BEGIN GIVEN RECORDS
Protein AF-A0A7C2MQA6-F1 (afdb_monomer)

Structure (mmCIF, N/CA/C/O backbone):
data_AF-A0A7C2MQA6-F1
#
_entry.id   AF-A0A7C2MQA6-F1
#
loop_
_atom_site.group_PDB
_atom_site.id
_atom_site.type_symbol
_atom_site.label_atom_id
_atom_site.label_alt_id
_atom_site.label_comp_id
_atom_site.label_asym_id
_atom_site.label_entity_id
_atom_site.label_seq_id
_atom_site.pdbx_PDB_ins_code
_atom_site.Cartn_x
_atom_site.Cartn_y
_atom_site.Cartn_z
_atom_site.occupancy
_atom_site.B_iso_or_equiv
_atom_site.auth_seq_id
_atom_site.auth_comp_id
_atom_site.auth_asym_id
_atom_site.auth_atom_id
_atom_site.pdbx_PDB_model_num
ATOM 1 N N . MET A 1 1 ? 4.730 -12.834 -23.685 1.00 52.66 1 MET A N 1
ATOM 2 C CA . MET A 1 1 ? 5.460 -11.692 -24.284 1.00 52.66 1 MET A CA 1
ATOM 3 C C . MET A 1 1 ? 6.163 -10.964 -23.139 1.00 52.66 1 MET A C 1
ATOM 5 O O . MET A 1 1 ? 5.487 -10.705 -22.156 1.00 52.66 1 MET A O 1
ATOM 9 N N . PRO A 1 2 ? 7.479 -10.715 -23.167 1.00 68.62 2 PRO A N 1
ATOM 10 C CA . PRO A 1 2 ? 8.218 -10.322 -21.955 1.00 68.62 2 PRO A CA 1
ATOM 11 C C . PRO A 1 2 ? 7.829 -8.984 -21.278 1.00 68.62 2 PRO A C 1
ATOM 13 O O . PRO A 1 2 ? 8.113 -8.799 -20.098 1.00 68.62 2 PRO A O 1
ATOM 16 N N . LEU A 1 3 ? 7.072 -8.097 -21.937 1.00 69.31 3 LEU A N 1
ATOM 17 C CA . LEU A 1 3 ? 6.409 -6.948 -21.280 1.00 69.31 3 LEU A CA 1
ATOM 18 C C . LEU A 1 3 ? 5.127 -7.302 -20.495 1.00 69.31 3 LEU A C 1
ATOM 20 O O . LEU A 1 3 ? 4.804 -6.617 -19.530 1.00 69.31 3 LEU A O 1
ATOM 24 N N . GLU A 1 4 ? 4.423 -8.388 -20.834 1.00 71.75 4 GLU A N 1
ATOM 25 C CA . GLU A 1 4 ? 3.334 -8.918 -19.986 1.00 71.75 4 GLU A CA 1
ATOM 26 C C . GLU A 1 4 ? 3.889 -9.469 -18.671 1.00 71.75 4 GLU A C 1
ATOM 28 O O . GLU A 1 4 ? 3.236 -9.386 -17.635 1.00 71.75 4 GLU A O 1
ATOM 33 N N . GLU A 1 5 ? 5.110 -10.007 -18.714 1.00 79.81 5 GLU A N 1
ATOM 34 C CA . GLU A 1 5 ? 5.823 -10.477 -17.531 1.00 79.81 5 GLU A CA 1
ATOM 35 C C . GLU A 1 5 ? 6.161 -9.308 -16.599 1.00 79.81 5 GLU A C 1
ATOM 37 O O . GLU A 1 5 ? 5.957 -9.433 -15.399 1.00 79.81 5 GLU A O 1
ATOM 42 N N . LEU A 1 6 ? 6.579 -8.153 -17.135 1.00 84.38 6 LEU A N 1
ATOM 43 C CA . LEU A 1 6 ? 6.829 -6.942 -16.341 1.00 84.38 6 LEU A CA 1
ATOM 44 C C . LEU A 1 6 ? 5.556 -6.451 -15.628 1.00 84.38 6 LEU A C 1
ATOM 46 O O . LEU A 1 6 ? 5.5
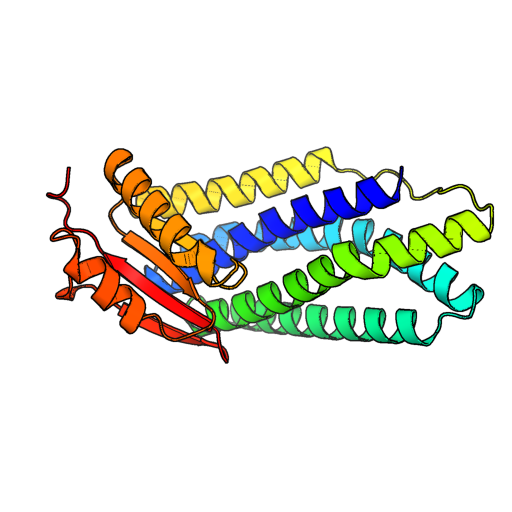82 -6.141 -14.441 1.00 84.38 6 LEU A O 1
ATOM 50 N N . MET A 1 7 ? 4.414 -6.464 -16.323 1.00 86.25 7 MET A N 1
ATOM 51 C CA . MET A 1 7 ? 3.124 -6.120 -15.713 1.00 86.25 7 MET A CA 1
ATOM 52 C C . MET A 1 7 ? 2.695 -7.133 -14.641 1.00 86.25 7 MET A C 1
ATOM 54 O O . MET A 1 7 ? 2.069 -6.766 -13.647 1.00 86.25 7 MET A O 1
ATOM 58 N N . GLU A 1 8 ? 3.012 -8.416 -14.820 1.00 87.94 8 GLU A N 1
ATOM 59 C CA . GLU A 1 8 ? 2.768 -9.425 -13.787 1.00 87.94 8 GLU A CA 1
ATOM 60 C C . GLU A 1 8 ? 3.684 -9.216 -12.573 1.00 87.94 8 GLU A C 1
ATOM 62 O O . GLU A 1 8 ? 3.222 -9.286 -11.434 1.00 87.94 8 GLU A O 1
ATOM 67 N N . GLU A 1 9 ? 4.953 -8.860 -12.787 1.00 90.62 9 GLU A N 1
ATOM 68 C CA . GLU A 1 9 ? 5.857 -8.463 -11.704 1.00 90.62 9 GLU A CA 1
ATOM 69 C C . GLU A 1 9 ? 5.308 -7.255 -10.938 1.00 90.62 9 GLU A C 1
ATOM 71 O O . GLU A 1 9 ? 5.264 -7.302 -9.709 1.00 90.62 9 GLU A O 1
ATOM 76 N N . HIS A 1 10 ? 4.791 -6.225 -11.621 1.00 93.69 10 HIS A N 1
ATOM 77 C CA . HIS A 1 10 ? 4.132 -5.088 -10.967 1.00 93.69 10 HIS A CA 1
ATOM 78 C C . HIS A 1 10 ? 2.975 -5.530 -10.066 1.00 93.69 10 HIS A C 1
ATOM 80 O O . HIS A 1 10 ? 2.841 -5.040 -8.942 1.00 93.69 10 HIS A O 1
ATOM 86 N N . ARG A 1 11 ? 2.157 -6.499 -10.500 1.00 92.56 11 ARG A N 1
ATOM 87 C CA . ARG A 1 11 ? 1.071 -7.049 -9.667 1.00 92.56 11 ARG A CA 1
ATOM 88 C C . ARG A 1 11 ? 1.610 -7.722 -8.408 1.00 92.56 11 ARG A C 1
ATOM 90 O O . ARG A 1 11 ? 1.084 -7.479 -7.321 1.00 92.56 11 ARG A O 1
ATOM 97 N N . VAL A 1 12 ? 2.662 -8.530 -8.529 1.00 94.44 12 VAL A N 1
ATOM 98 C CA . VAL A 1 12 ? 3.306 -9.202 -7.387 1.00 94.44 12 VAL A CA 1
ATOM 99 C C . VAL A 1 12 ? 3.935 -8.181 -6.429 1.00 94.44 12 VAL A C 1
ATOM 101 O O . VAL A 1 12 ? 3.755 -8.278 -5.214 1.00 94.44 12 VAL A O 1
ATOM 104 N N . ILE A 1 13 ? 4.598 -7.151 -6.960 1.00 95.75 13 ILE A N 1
END GIVEN RECORDS
EXERCISE PROMPT:
Write out every line above exactly, minus images.

SOLUTION TO THE EXERCISE:
Protein AF-A0A7C2MQA6-F1 (afdb_monomer)

Structure (mmCIF, N/CA/C/O backbone):
data_AF-A0A7C2MQA6-F1
#
_entry.id   AF-A0A7C2MQA6-F1
#
loop_
_atom_site.group_PDB
_atom_site.id
_atom_site.type_symbol
_atom_site.label_atom_id
_atom_site.label_alt_id
_atom_site.label_comp_id
_atom_site.label_asym_id
_atom_site.label_entity_id
_atom_site.label_seq_id
_atom_site.pdbx_PDB_ins_code
_atom_site.Cartn_x
_atom_site.Cartn_y
_atom_site.Cartn_z
_atom_site.occupancy
_atom_site.B_iso_or_equiv
_atom_site.auth_seq_id
_atom_site.auth_comp_id
_atom_site.auth_asym_id
_atom_site.auth_atom_id
_atom_site.pdbx_PDB_model_num
ATOM 1 N N . MET A 1 1 ? 4.730 -12.834 -23.685 1.00 52.66 1 MET A N 1
ATOM 2 C CA . MET A 1 1 ? 5.460 -11.692 -24.284 1.00 52.66 1 MET A CA 1
ATOM 3 C C . MET A 1 1 ? 6.163 -10.964 -23.139 1.00 52.66 1 MET A C 1
ATOM 5 O O . MET A 1 1 ? 5.487 -10.705 -22.156 1.00 52.66 1 MET A O 1
ATOM 9 N N . PRO A 1 2 ? 7.479 -10.715 -23.167 1.00 68.62 2 PRO A N 1
ATOM 10 C CA . PRO A 1 2 ? 8.218 -10.322 -21.955 1.00 68.62 2 PRO A CA 1
ATOM 11 C C . PRO A 1 2 ? 7.829 -8.984 -21.278 1.00 68.62 2 PRO A C 1
ATOM 13 O O . PRO A 1 2 ? 8.113 -8.799 -20.098 1.00 68.62 2 PRO A O 1
ATOM 16 N N . LEU A 1 3 ? 7.072 -8.097 -21.937 1.00 69.31 3 LEU A N 1
ATOM 17 C CA . LEU A 1 3 ? 6.409 -6.948 -21.280 1.00 69.31 3 LEU A CA 1
ATOM 18 C C . LEU A 1 3 ? 5.127 -7.302 -20.495 1.00 69.31 3 LEU A C 1
ATOM 20 O O . LEU A 1 3 ? 4.804 -6.617 -19.530 1.00 69.31 3 LEU A O 1
ATOM 24 N N . GLU A 1 4 ? 4.423 -8.388 -20.834 1.00 71.75 4 GLU A N 1
ATOM 25 C CA . GLU A 1 4 ? 3.334 -8.918 -19.986 1.00 71.75 4 GLU A CA 1
ATOM 26 C C . GLU A 1 4 ? 3.889 -9.469 -18.671 1.00 71.75 4 GLU A C 1
ATOM 28 O O . GLU A 1 4 ? 3.236 -9.386 -17.635 1.00 71.75 4 GLU A O 1
ATOM 33 N N . GLU A 1 5 ? 5.110 -10.007 -18.714 1.00 79.81 5 GLU A N 1
ATOM 34 C CA . GLU A 1 5 ? 5.823 -10.477 -17.531 1.00 79.81 5 GLU A CA 1
ATOM 35 C C . GLU A 1 5 ? 6.161 -9.308 -16.599 1.00 79.81 5 GLU A C 1
ATOM 37 O O . GLU A 1 5 ? 5.957 -9.433 -15.399 1.00 79.81 5 GLU A O 1
ATOM 42 N N . LEU A 1 6 ? 6.579 -8.153 -17.135 1.00 84.38 6 LEU A N 1
ATOM 43 C CA . LEU A 1 6 ? 6.829 -6.942 -16.341 1.00 84.38 6 LEU A CA 1
ATOM 44 C C . LEU A 1 6 ? 5.556 -6.451 -15.628 1.00 84.38 6 LEU A C 1
ATOM 46 O O . LEU A 1 6 ? 5.5
82 -6.141 -14.441 1.00 84.38 6 LEU A O 1
ATOM 50 N N . MET A 1 7 ? 4.414 -6.464 -16.323 1.00 86.25 7 MET A N 1
ATOM 51 C CA . MET A 1 7 ? 3.124 -6.120 -15.713 1.00 86.25 7 MET A CA 1
ATOM 52 C C . MET A 1 7 ? 2.695 -7.133 -14.641 1.00 86.25 7 MET A C 1
ATOM 54 O O . MET A 1 7 ? 2.069 -6.766 -13.647 1.00 86.25 7 MET A O 1
ATOM 58 N N . GLU A 1 8 ? 3.012 -8.416 -14.820 1.00 87.94 8 GLU A N 1
ATOM 59 C CA . GLU A 1 8 ? 2.768 -9.425 -13.787 1.00 87.94 8 GLU A CA 1
ATOM 60 C C . GLU A 1 8 ? 3.684 -9.216 -12.573 1.00 87.94 8 GLU A C 1
ATOM 62 O O . GLU A 1 8 ? 3.222 -9.286 -11.434 1.00 87.94 8 GLU A O 1
ATOM 67 N N . GLU A 1 9 ? 4.953 -8.860 -12.787 1.00 90.62 9 GLU A N 1
ATOM 68 C CA . GLU A 1 9 ? 5.857 -8.463 -11.704 1.00 90.62 9 GLU A CA 1
ATOM 69 C C . GLU A 1 9 ? 5.308 -7.255 -10.938 1.00 90.62 9 GLU A C 1
ATOM 71 O O . GLU A 1 9 ? 5.264 -7.302 -9.709 1.00 90.62 9 GLU A O 1
ATOM 76 N N . HIS A 1 10 ? 4.791 -6.225 -11.621 1.00 93.69 10 HIS A N 1
ATOM 77 C CA . HIS A 1 10 ? 4.132 -5.088 -10.967 1.00 93.69 10 HIS A CA 1
ATOM 78 C C . HIS A 1 10 ? 2.975 -5.530 -10.066 1.00 93.69 10 HIS A C 1
ATOM 80 O O . HIS A 1 10 ? 2.841 -5.040 -8.942 1.00 93.69 10 HIS A O 1
ATOM 86 N N . ARG A 1 11 ? 2.157 -6.499 -10.500 1.00 92.56 11 ARG A N 1
ATOM 87 C CA . ARG A 1 11 ? 1.071 -7.049 -9.667 1.00 92.56 11 ARG A CA 1
ATOM 88 C C . ARG A 1 11 ? 1.610 -7.722 -8.408 1.00 92.56 11 ARG A C 1
ATOM 90 O O . ARG A 1 11 ? 1.084 -7.479 -7.321 1.00 92.56 11 ARG A O 1
ATOM 97 N N . VAL A 1 12 ? 2.662 -8.530 -8.529 1.00 94.44 12 VAL A N 1
ATOM 98 C CA . VAL A 1 12 ? 3.306 -9.202 -7.387 1.00 94.44 12 VAL A CA 1
ATOM 99 C C . VAL A 1 12 ? 3.935 -8.181 -6.429 1.00 94.44 12 VAL A C 1
ATOM 101 O O . VAL A 1 12 ? 3.755 -8.278 -5.214 1.00 94.44 12 VAL A O 1
ATOM 104 N N . ILE A 1 13 ? 4.598 -7.151 -6.960 1.00 95.75 13 ILE A N 1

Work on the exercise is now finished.